## EXERCISE PROMPT
Among the entries below, which lines run from the line with "ATOM 175 C C" through the line with "ATOM 216 N N"? Retype those, both ends included, exactly and without pictures.

---------- EXTRACTED RECORDS

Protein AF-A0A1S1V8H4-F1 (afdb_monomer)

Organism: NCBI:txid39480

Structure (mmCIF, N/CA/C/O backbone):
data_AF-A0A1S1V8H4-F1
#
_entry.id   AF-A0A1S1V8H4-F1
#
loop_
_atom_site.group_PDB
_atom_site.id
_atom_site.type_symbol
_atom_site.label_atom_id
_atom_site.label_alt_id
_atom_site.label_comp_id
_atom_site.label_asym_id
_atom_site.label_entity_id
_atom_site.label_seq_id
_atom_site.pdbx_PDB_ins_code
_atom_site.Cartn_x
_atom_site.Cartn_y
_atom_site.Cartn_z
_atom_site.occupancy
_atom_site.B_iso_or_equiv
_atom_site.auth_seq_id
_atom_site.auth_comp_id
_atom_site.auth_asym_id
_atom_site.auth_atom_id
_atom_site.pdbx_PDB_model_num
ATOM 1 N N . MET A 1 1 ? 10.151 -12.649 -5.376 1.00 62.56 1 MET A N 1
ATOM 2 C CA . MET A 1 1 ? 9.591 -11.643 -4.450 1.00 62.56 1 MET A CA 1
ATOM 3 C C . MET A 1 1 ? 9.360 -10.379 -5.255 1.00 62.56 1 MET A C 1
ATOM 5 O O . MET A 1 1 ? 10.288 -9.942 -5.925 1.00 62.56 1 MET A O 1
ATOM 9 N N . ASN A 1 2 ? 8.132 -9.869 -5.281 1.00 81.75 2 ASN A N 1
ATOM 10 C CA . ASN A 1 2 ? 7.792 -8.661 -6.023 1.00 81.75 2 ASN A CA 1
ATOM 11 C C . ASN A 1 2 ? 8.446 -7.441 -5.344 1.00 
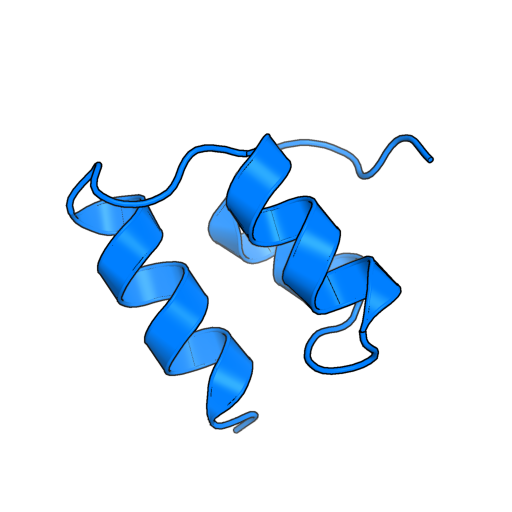81.75 2 ASN A C 1
ATOM 13 O O . ASN A 1 2 ? 8.249 -7.217 -4.149 1.00 81.75 2 ASN A O 1
ATOM 17 N N . VAL A 1 3 ? 9.263 -6.679 -6.078 1.00 93.69 3 VAL A N 1
ATOM 18 C CA . VAL A 1 3 ? 9.976 -5.505 -5.533 1.00 93.69 3 VAL A CA 1
ATOM 19 C C . VAL A 1 3 ? 8.980 -4.466 -5.014 1.00 93.69 3 VAL A C 1
ATOM 21 O O . VAL A 1 3 ? 9.189 -3.879 -3.951 1.00 93.69 3 VAL A O 1
ATOM 24 N N . TRP A 1 4 ? 7.861 -4.293 -5.717 1.00 96.69 4 TRP A N 1
ATOM 25 C CA . TRP A 1 4 ? 6.824 -3.338 -5.345 1.00 96.69 4 TRP A CA 1
ATOM 26 C C . TRP A 1 4 ? 6.067 -3.748 -4.092 1.00 96.69 4 TRP A C 1
ATOM 28 O O . TRP A 1 4 ? 5.756 -2.880 -3.282 1.00 96.69 4 TRP A O 1
ATOM 38 N N . PHE A 1 5 ? 5.851 -5.048 -3.877 1.00 97.19 5 PHE A N 1
ATOM 39 C CA . PHE A 1 5 ? 5.266 -5.549 -2.635 1.00 97.19 5 PHE A CA 1
ATOM 40 C C . PHE A 1 5 ? 6.110 -5.144 -1.423 1.00 97.19 5 PHE A C 1
ATOM 42 O O . PHE A 1 5 ? 5.586 -4.587 -0.462 1.00 97.19 5 PHE A O 1
ATOM 49 N N . GLY A 1 6 ? 7.429 -5.356 -1.484 1.00 97.38 6 GLY A N 1
ATOM 50 C CA . GLY A 1 6 ? 8.328 -5.013 -0.380 1.00 97.38 6 GLY A CA 1
ATOM 51 C C
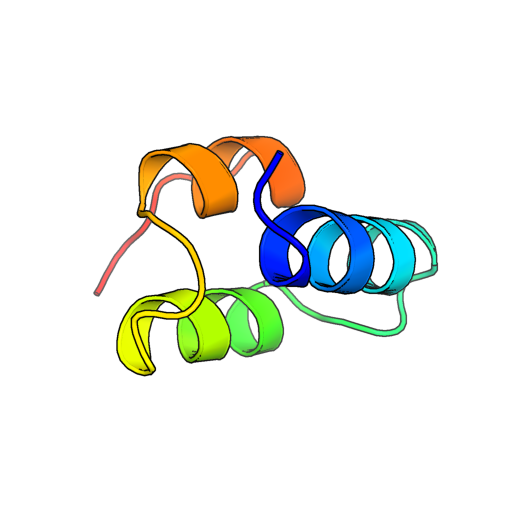 . GLY A 1 6 ? 8.341 -3.514 -0.066 1.00 97.38 6 GLY A C 1
ATOM 52 O O . GLY A 1 6 ? 8.297 -3.126 1.102 1.00 97.38 6 GLY A O 1
ATOM 53 N N . ILE A 1 7 ? 8.359 -2.671 -1.104 1.00 97.12 7 ILE A N 1
ATOM 54 C CA . ILE A 1 7 ? 8.308 -1.211 -0.953 1.00 97.12 7 ILE A CA 1
ATOM 55 C C . ILE A 1 7 ? 6.952 -0.786 -0.382 1.00 97.12 7 ILE A C 1
ATOM 57 O O . ILE A 1 7 ? 6.913 -0.118 0.649 1.00 97.12 7 ILE A O 1
ATOM 61 N N . ALA A 1 8 ? 5.843 -1.205 -0.996 1.00 97.50 8 ALA A N 1
ATOM 62 C CA . ALA A 1 8 ? 4.502 -0.830 -0.559 1.00 97.50 8 ALA A CA 1
ATOM 63 C C . ALA A 1 8 ? 4.237 -1.272 0.885 1.00 97.50 8 ALA A C 1
ATOM 65 O O . ALA A 1 8 ? 3.779 -0.458 1.685 1.00 97.50 8 ALA A O 1
ATOM 66 N N . LYS A 1 9 ? 4.618 -2.505 1.253 1.00 98.00 9 LYS A N 1
ATOM 67 C CA . LYS A 1 9 ? 4.480 -3.005 2.624 1.00 98.00 9 LYS A CA
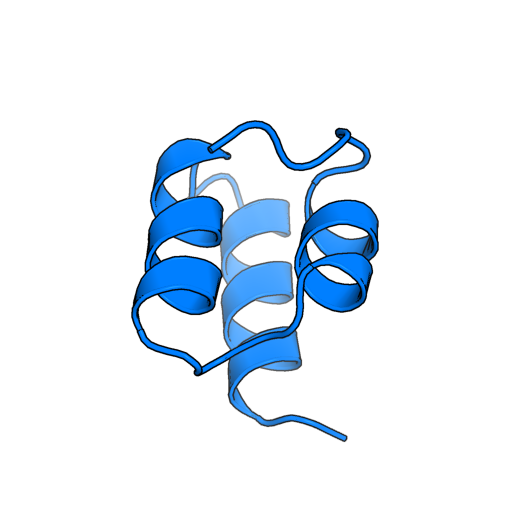 1
ATOM 68 C C . LYS A 1 9 ? 5.281 -2.174 3.618 1.00 98.00 9 LYS A C 1
ATOM 70 O O . LYS A 1 9 ? 4.732 -1.723 4.613 1.0
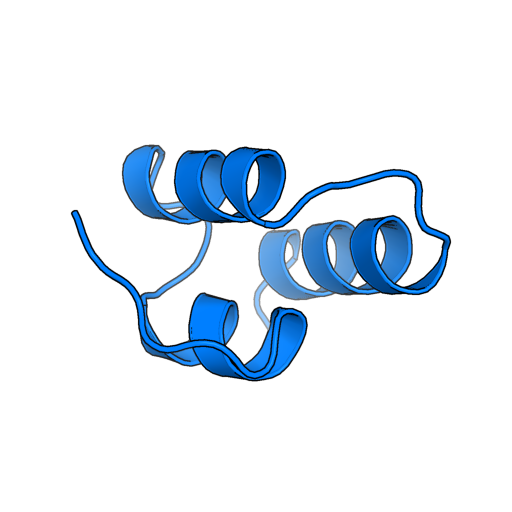0 98.00 9 LYS A O 1
ATOM 75 N N . ARG A 1 10 ? 6.567 -1.931 3.346 1.00 98.06 10 ARG A N 1
ATOM 76 C CA . ARG A 1 10 ? 7.432 -1.162 4.253 1.00 98.06 10 ARG A CA 1
ATOM 77 C C . ARG A 1 10 ? 6.885 0.244 4.493 1.00 98.06 10 ARG A C 1
ATOM 79 O O . ARG A 1 10 ? 6.886 0.712 5.624 1.00 98.06 10 ARG A O 1
ATOM 86 N N . TYR A 1 11 ? 6.434 0.919 3.440 1.00 98.19 11 TYR A N 1
ATOM 87 C CA . TYR A 1 11 ? 5.919 2.285 3.545 1.00 98.19 11 TYR A CA 1
ATOM 88 C C . TYR A 1 11 ? 4.540 2.324 4.216 1.00 98.19 11 TYR A C 1
ATOM 90 O O . TYR A 1 11 ? 4.263 3.260 4.964 1.00 98.19 11 TYR A O 1
ATOM 98 N N . TYR A 1 12 ? 3.708 1.301 4.012 1.00 98.38 12 TYR A N 1
ATOM 99 C CA . TYR A 1 12 ? 2.448 1.136 4.737 1.00 98.38 12 TYR A CA 1
ATOM 100 C C . TYR A 1 12 ? 2.678 0.876 6.232 1.00 98.38 12 TYR A C 1
ATOM 102 O O . TYR A 1 12 ? 2.126 1.588 7.063 1.00 98.38 12 TYR A O 1
ATOM 110 N N . ASP A 1 13 ? 3.577 -0.051 6.584 1.00 98.25 13 ASP A N 1
ATOM 111 C CA . ASP A 1 13 ? 3.944 -0.360 7.976 1.00 98.25 13 ASP A CA 1
ATOM 112 C C . ASP A 1 13 ? 4.522 0.871 8.709 1.00 98.25 13 ASP A C 1
ATOM 114 O O . ASP A 1 13 ? 4.367 1.016 9.919 1.00 98.25 13 ASP A O 1
ATOM 118 N N . MET A 1 14 ? 5.184 1.778 7.981 1.00 98.12 14 MET A N 1
ATOM 119 C CA . MET A 1 14 ? 5.694 3.052 8.507 1.00 98.12 14 MET A CA 1
ATOM 120 C C . MET A 1 14 ? 4.613 4.141 8.643 1.00 98.12 14 MET A C 1
ATOM 122 O O . MET A 1 14 ? 4.924 5.245 9.089 1.00 98.12 14 MET A O 1
ATOM 126 N N . GLY A 1 15 ? 3.373 3.876 8.222 1.00 97.94 15 GLY A N 1
ATOM 127 C CA . GLY A 1 15 ? 2.280 4.853 8.189 1.00 97.94 15 GLY A CA 1
ATOM 128 C C . GLY A 1 15 ? 2.428 5.928 7.107 1.00 97.94 15 GLY A C 1
ATOM 129 O O . GLY A 1 15 ? 1.709 6.923 7.132 1.00 97.94 15 GLY A O 1
ATOM 130 N N . LEU A 1 16 ? 3.361 5.757 6.163 1.00 98.06 16 LEU A N 1
ATOM 131 C CA . LEU A 1 16 ? 3.575 6.692 5.054 1.00 98.06 16 LEU A CA 1
ATOM 132 C C . LEU A 1 16 ? 2.570 6.477 3.925 1.00 98.06 16 LEU A C 1
ATOM 134 O O . LEU A 1 16 ? 2.252 7.418 3.200 1.00 98.06 16 LEU A O 1
ATOM 138 N N . TYR A 1 17 ? 2.095 5.242 3.765 1.00 98.00 17 TYR A N 1
ATOM 139 C CA . TYR A 1 17 ? 1.048 4.894 2.816 1.00 98.00 17 TYR A CA 1
ATOM 140 C C . TYR A 1 17 ? -0.246 4.557 3.533 1.00 98.00 17 TYR A C 1
ATOM 142 O O . TYR A 1 17 ? -0.275 3.800 4.497 1.00 98.00 17 TYR A O 1
ATOM 150 N N . THR A 1 18 ? -1.326 5.109 2.997 1.00 98.19 18 THR A N 1
ATOM 151 C CA . THR A 1 18 ? -2.697 4.728 3.328 1.00 98.19 18 THR A CA 1
ATOM 152 C C . THR A 1 18 ? -3.135 3.538 2.477 1.00 98.19 18 THR A C 1
ATOM 154 O O . THR A 1 18 ? -2.514 3.229 1.457 1.00 98.19 18 THR A O 1
ATOM 157 N N . VAL A 1 19 ? -4.253 2.911 2.841 1.00 97.81 19 VAL A N 1
ATOM 158 C CA . VAL A 1 19 ? -4.886 1.847 2.043 1.00 97.81 19 VAL A CA 1
ATOM 159 C C . VAL A 1 19 ? -5.120 2.301 0.597 1.00 97.81 19 VAL A C 1
ATOM 161 O O . VAL A 1 19 ? -4.816 1.566 -0.341 1.00 97.81 19 VAL A O 1
ATOM 164 N N . GLU A 1 20 ? -5.557 3.546 0.393 1.00 97.44 20 GLU A N 1
ATOM 165 C CA . GLU A 1 20 ? -5.763 4.121 -0.942 1.00 97.44 20 GLU A CA 1
ATOM 166 C C . GLU A 1 20 ? -4.461 4.239 -1.743 1.00 97.44 20 GL
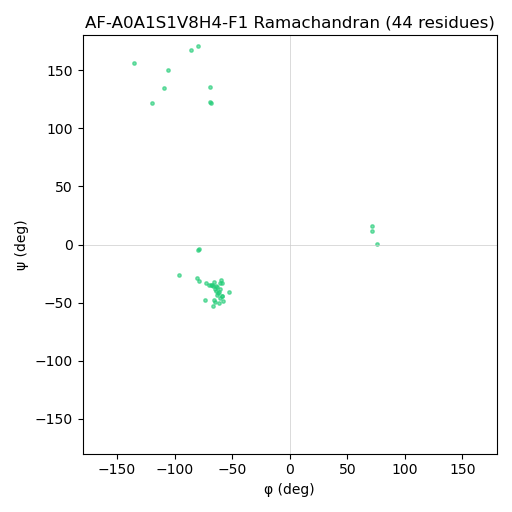U A C 1
ATOM 168 O O . GLU A 1 20 ? -4.448 3.980 -2.948 1.00 97.44 20 GLU A O 1
ATOM 173 N N . ASN A 1 21 ? -3.334 4.545 -1.089 1.00 97.94 21 ASN A N 1
ATOM 174 C CA . ASN A 1 21 ? -2.040 4.505 -1.767 1.00 97.94 21 ASN A CA 1
ATOM 175 C C . ASN A 1 21 ? -1.711 3.083 -2.228 1.00 97.94 21 ASN A C 1
ATOM 177 O O . ASN A 1 21 ? -1.297 2.915 -3.370 1.00 97.94 21 ASN A O 1
ATOM 181 N N . VAL A 1 22 ? -1.949 2.062 -1.399 1.00 97.88 22 VAL A N 1
ATOM 182 C CA . VAL A 1 22 ? -1.695 0.658 -1.768 1.00 97.88 22 VAL A CA 1
ATOM 183 C C . VAL A 1 22 ? -2.635 0.198 -2.896 1.00 97.88 22 VAL A C 1
ATOM 185 O O . VAL A 1 22 ? -2.184 -0.486 -3.817 1.00 97.88 22 VAL A O 1
ATOM 188 N N . LYS A 1 23 ? -3.900 0.652 -2.933 1.00 97.88 23 LYS A N 1
ATOM 189 C CA . LYS A 1 23 ? -4.821 0.389 -4.063 1.00 97.88 23 LYS A CA 1
ATOM 190 C C . LYS A 1 23 ? -4.281 0.910 -5.395 1.00 97.88 23 LYS A C 1
ATOM 192 O O . LYS A 1 23 ? -4.523 0.284 -6.428 1.00 97.88 23 LYS A O 1
ATOM 197 N N . MET A 1 24 ?
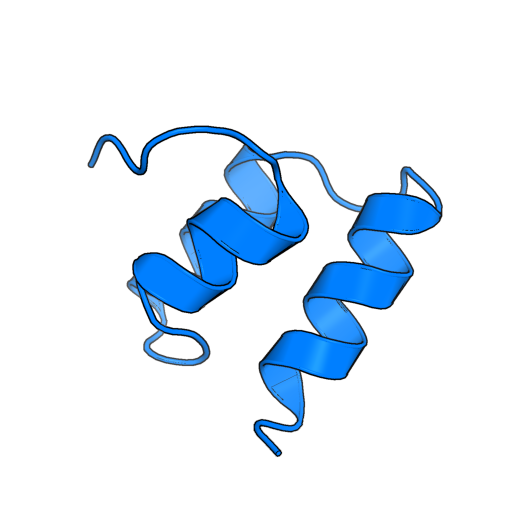 -3.540 2.021 -5.400 1.00 97.69 24 MET A N 1
ATOM 198 C CA . MET A 1 24 ? -2.925 2.546 -6.626 1.00 97.69 24 MET A CA 1
ATOM 199 C C . MET A 1 24 ? -1.851 1.610 -7.189 1.00 97.69 24 MET A C 1
ATOM 201 O O . MET A 1 24 ? -1.736 1.505 -8.408 1.00 97.69 24 MET A O 1
ATOM 205 N N . PHE A 1 25 ? -1.117 0.877 -6.344 1.00 96.94 25 PHE A N 1
ATOM 206 C CA . PHE A 1 25 ? -0.161 -0.133 -6.814 1.00 96.94 25 PHE A CA 1
ATOM 207 C C . PHE A 1 25 ? -0.869 -1.320 -7.475 1.00 96.94 25 PHE A C 1
ATOM 209 O O . PHE A 1 25 ? -0.365 -1.838 -8.468 1.00 96.94 25 PHE A O 1
ATOM 216 N N . VAL A 1 26 ? -2.058 -1.701 -6.989 1.00 97.25 26 VAL A N 1
ATOM 217 C CA . VAL A 1 26 ? -2.904 -2.706 -7.658 1.00 97.25 26 VAL A CA 1
ATOM 218 C C . VAL A 1 26 ? -3.377 -2.186 -9.014 1.00 97.25 26 VAL A C 1
ATOM 220 O O . VAL A 1 26 ? -3.203 -2.854 -10.029 1.00 97.25 26 VAL A O 1
ATOM 223 N N . LYS A 1 27 ? -3.912 -0.956 -9.060 1.00 97.12 27 LYS A N 1
ATOM 224 C CA . LYS A 1 27 ? -4.396 -0.323 -10.305 1.00 97.12 27 LYS A CA 1
ATOM 225 C C . LYS A 1 27 ? -3.288 -0.157 -11.350 1.00 97.12 27 LYS A C 1
ATOM 227 O O . LYS A 1 27 ? -3.555 -0.270 -12.541 1.00 97.12 27 LYS A O 1
ATOM 232 N N . ALA A 1 28 ? -2.054 0.082 -10.911 1.00 96.31 28 ALA A N 1
ATOM 233 C CA . ALA A 1 28 ? -0.880 0.175 -11.774 1.00 96.31 28 ALA A CA 1
ATOM 234 C C . ALA A 1 28 ? -0.304 -1.193 -12.196 1.00 96.31 28 ALA A C 1
ATOM 236 O O . ALA A 1 28 ? 0.645 -1.233 -12.975 1.00 96.31 28 ALA A O 1
ATOM 237 N N . GLY A 1 29 ? -0.843 -2.307 -11.685 1.00 96.38 29 GLY A N 1
ATOM 238 C CA . GLY A 1 29 ? -0.339 -3.657 -11.956 1.00 96.38 29 GLY A CA 1
ATOM 239 C C . GLY A 1 29 ? 0.999 -3.968 -11.282 1.00 96.38 29 GLY A C 1
ATOM 240 O O . GLY A 1 29 ? 1.673 -4.922 -11.664 1.00 96.38 29 GLY A O 1
ATOM 241 N N . TYR A 1 30 ? 1.407 -3.165 -10.296 1.00 96.75 30 TYR A N 1
ATOM 242 C CA . TYR A 1 30 ? 2.657 -3.361 -9.568 1.00 96.75 30 TYR A CA 1
ATOM 243 C C . TYR A 1 30 ? 2.558 -4.441 -8.503 1.00 96.75 30 TYR A C 1
ATOM 245 O O . TYR A 1 30 ? 3.558 -5.099 -8.238 1.00 96.75 30 TYR A O 1
ATOM 253 N N . ILE A 1 31 ? 1.385 -4.622 -7.901 1.00 97.38 31 ILE A N 1
ATOM 254 C CA . ILE A 1 31 ? 1.103 -5.693 -6.941 1.00 97.38 31 ILE A CA 1
ATOM 255 C C . ILE A 1 31 ? -0.249 -6.336 -7.255 1.00 97.38 31 ILE A C 1
ATOM 257 O O . ILE A 1 31 ? -1.109 -5.700 -7.868 1.00 97.38 31 ILE A O 1
ATOM 261 N N . SER A 1 32 ? -0.445 -7.585 -6.839 1.00 97.38 32 SER A N 1
ATOM 262 C CA . SER A 1 32 ? -1.728 -8.280 -6.991 1.00 97.38 32 SER A CA 1
ATOM 263 C C . SER A 1 32 ? -2.754 -7.872 -5.922 1.00 97.38 32 SER A C 1
ATOM 265 O O . SER A 1 32 ? -2.434 -7.190 -4.945 1.00 97.38 32 SER A O 1
ATOM 267 N N . ILE A 1 33 ? -4.005 -8.310 -6.094 1.00 97.62 33 ILE A N 1
ATOM 268 C CA . ILE A 1 33 ? -5.056 -8.138 -5.079 1.00 97.62 33 I
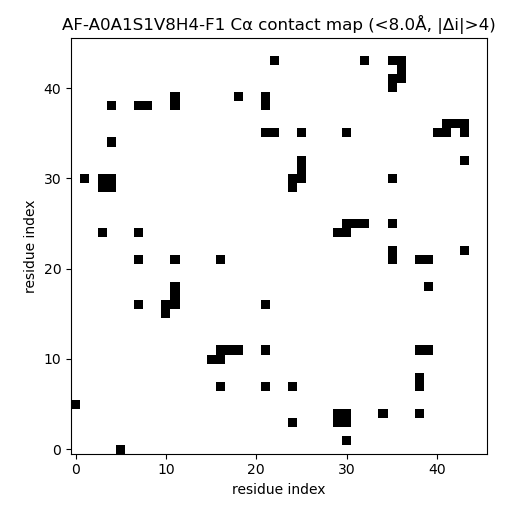LE A CA 1
ATOM 269 C C . ILE A 1 33 ? -4.672 -8.875 -3.788 1.00 97.62 33 ILE A C 1
ATOM 271 O O . ILE A 1 33 ? -4.816 -8.324 -2.703 1.00 97.62 33 ILE A O 1
ATOM 275 N N . GLU A 1 34 ? -4.114 -10.080 -3.889 1.00 97.06 34 GLU A N 1
ATOM 276 C CA . GLU A 1 34 ? -3.667 -10.864 -2.733 1.00 97.06 34 GLU A CA 1
ATOM 277 C C . GLU A 1 34 ? -2.527 -10.163 -1.984 1.00 97.06 34 GLU A C 1
ATOM 279 O O . GLU A 1 34 ? -2.503 -10.138 -0.755 1.00 97.06 34 GLU A O 1
ATOM 284 N N . GLU A 1 35 ? -1.596 -9.554 -2.718 1.00 97.69 35 GLU A N 1
ATOM 285 C CA . GLU A 1 35 ? -0.516 -8.747 -2.149 1.00 97.69 35 GLU A CA 1
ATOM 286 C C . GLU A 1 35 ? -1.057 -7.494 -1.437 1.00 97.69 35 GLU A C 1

--------------------

## REPLY
ATOM 175 C C . ASN A 1 21 ? -1.711 3.083 -2.228 1.00 97.94 21 ASN A C 1
ATOM 177 O O . ASN A 1 21 ? -1.297 2.915 -3.370 1.00 97.94 21 ASN A O 1
ATOM 181 N N . VAL A 1 22 ? -1.949 2.062 -1.399 1.00 97.88 22 VAL A N 1
ATOM 182 C CA . VAL A 1 22 ? -1.695 0.658 -1.768 1.00 97.88 22 VAL A CA 1
ATOM 183 C C . VAL A 1 22 ? -2.635 0.198 -2.896 1.00 97.88 22 VAL A C 1
ATOM 185 O O . VAL A 1 22 ? -2.184 -0.486 -3.817 1.00 97.88 22 VAL A O 1
ATOM 188 N N . LYS A 1 23 ? -3.900 0.652 -2.933 1.00 97.88 23 LYS A N 1
ATOM 189 C CA . LYS A 1 23 ? -4.821 0.389 -4.063 1.00 97.88 23 LYS A CA 1
ATOM 190 C C . LYS A 1 23 ? -4.281 0.910 -5.395 1.00 97.88 23 LYS A C 1
ATOM 192 O O . LYS A 1 23 ? -4.523 0.284 -6.428 1.00 97.88 23 LYS A O 1
ATOM 197 N N . MET A 1 24 ?
 -3.540 2.021 -5.400 1.00 97.69 24 MET A N 1
ATOM 198 C CA . MET A 1 24 ? -2.925 2.546 -6.626 1.00 97.69 24 MET A CA 1
ATOM 199 C C . MET A 1 24 ? -1.851 1.610 -7.189 1.00 97.69 24 MET A C 1
ATOM 201 O O . MET A 1 24 ? -1.736 1.505 -8.408 1.00 97.69 24 MET A O 1
ATOM 205 N N . PHE A 1 25 ? -1.117 0.877 -6.344 1.00 96.94 25 PHE A N 1
ATOM 206 C CA . PHE A 1 25 ? -0.161 -0.133 -6.814 1.00 96.94 25 PHE A CA 1
ATOM 207 C C . PHE A 1 25 ? -0.869 -1.320 -7.475 1.00 96.94 25 PHE A C 1
ATOM 209 O O . PHE A 1 25 ? -0.365 -1.838 -8.468 1.00 96.94 25 PHE A O 1
ATOM 216 N N . VAL A 1 26 ? -2.058 -1.701 -6.989 1.00 97.25 26 VAL A N 1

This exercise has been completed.